**WHAT NEEDS TO BE DONE**. Reproduce, please, only the lines from the first line below to the line containing "Mean predicted aligned error: 2.61 Å", inclusive.

** RECORDS FOR PROCESSING follows **

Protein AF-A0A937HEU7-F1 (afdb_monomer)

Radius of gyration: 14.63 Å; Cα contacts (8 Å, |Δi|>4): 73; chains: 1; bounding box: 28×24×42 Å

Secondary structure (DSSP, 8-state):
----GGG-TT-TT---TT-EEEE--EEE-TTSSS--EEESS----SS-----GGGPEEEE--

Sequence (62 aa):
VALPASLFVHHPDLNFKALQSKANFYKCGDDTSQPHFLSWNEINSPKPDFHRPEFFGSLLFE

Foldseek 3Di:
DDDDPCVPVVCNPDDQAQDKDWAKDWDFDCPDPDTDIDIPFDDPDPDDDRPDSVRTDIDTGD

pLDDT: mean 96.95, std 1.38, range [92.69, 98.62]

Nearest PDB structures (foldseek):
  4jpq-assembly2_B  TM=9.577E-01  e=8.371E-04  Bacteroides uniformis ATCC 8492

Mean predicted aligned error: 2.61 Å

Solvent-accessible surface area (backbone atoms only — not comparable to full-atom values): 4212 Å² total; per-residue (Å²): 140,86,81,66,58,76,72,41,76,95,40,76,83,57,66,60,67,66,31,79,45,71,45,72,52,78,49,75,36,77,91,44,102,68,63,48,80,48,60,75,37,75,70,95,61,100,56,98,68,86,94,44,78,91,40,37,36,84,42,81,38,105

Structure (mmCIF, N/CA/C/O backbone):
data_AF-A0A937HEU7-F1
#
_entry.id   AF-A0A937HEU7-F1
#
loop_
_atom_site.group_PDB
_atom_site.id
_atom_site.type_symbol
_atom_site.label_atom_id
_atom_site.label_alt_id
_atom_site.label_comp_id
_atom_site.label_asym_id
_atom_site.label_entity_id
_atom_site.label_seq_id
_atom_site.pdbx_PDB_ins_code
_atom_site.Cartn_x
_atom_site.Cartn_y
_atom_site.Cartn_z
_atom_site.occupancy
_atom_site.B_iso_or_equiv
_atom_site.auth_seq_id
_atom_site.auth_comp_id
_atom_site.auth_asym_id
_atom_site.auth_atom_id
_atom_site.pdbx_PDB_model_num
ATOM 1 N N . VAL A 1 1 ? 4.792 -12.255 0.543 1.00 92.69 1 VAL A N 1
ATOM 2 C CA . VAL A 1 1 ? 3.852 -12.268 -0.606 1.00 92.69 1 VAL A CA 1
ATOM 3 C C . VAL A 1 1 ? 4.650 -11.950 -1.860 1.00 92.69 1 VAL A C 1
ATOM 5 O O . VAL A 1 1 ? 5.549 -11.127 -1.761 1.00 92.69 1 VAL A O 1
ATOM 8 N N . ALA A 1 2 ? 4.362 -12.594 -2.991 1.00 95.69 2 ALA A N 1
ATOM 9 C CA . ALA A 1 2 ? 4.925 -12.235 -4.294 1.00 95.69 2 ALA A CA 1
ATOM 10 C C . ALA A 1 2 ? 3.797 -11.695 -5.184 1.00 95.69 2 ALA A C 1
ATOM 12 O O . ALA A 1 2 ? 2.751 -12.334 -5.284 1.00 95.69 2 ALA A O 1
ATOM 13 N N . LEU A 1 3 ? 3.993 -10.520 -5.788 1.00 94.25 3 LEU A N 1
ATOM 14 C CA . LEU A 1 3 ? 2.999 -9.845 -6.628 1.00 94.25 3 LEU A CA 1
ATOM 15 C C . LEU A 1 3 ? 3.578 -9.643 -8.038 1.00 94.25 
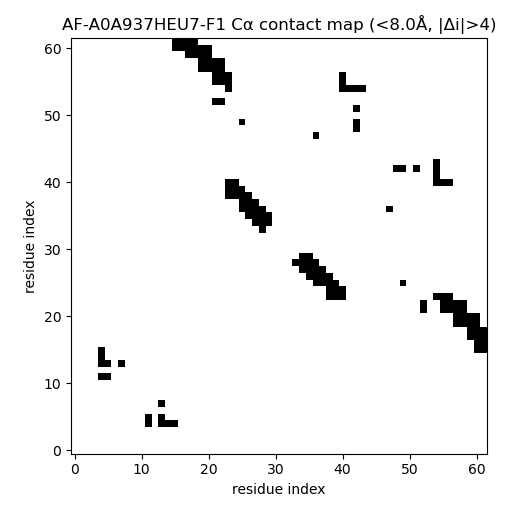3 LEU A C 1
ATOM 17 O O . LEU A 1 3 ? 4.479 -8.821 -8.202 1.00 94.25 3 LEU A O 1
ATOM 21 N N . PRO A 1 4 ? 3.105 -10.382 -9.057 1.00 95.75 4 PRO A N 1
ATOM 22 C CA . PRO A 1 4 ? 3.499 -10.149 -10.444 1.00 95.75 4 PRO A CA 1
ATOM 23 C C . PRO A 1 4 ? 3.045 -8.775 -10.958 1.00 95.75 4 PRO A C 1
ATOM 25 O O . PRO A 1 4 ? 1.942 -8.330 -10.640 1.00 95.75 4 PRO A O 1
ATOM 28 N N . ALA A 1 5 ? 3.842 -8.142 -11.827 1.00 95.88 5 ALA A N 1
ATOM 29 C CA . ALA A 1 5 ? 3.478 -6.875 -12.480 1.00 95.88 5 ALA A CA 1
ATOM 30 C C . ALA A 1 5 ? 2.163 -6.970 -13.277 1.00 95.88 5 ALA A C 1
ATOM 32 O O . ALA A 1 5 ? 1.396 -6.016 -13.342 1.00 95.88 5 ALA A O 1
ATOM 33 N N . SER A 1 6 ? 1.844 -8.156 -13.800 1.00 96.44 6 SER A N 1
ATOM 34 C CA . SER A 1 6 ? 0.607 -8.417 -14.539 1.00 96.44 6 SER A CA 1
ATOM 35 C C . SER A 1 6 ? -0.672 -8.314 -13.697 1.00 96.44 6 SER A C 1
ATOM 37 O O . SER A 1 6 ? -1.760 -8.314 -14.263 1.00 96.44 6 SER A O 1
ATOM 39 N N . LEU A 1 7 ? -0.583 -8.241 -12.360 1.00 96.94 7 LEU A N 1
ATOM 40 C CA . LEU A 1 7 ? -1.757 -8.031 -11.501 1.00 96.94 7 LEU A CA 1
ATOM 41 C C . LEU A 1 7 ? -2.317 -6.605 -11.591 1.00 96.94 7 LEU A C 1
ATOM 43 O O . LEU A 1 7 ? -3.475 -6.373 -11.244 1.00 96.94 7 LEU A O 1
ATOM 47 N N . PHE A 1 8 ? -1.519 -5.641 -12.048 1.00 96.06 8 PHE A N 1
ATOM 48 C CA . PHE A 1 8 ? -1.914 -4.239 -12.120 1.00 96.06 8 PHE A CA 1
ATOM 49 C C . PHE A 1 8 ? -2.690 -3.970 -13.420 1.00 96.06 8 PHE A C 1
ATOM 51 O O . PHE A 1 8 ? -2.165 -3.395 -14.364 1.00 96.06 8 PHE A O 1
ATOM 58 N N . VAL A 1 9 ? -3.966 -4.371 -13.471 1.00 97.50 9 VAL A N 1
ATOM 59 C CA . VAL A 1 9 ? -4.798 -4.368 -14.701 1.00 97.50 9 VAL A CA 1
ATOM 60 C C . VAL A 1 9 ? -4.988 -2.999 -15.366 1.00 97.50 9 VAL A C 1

** End of RECORDS FOR PROCESSING **

**COMPLETED TASK**.
Protein AF-A0A937HEU7-F1 (afdb_monomer)

Radius of gyration: 14.63 Å; Cα contacts (8 Å, |Δi|>4): 73; chains: 1; bounding box: 28×24×42 Å

Secondary structure (DSSP, 8-state):
----GGG-TT-TT---TT-EEEE--EEE-TTSSS--EEESS----SS-----GGGPEEEE--

Sequence (62 aa):
VALPASLFVHHPDLNFKALQSKANFYKCGDDTSQPHFLSWNEINSPKPDFHRPEFFGSLLFE

Foldseek 3Di:
DDDDPCVPVVCNPDDQAQDKDWAKDWDFDCPDPDTDIDIPFDDPDPDDDRPDSVRTDIDTGD

pLDDT: mean 96.95, std 1.38, range [92.69, 98.62]

Nearest PDB structures (foldseek):
  4jpq-assembly2_B  TM=9.577E-01  e=8.371E-04  Bacteroides uniformis ATCC 8492

Mean predicted aligned error: 2.61 Å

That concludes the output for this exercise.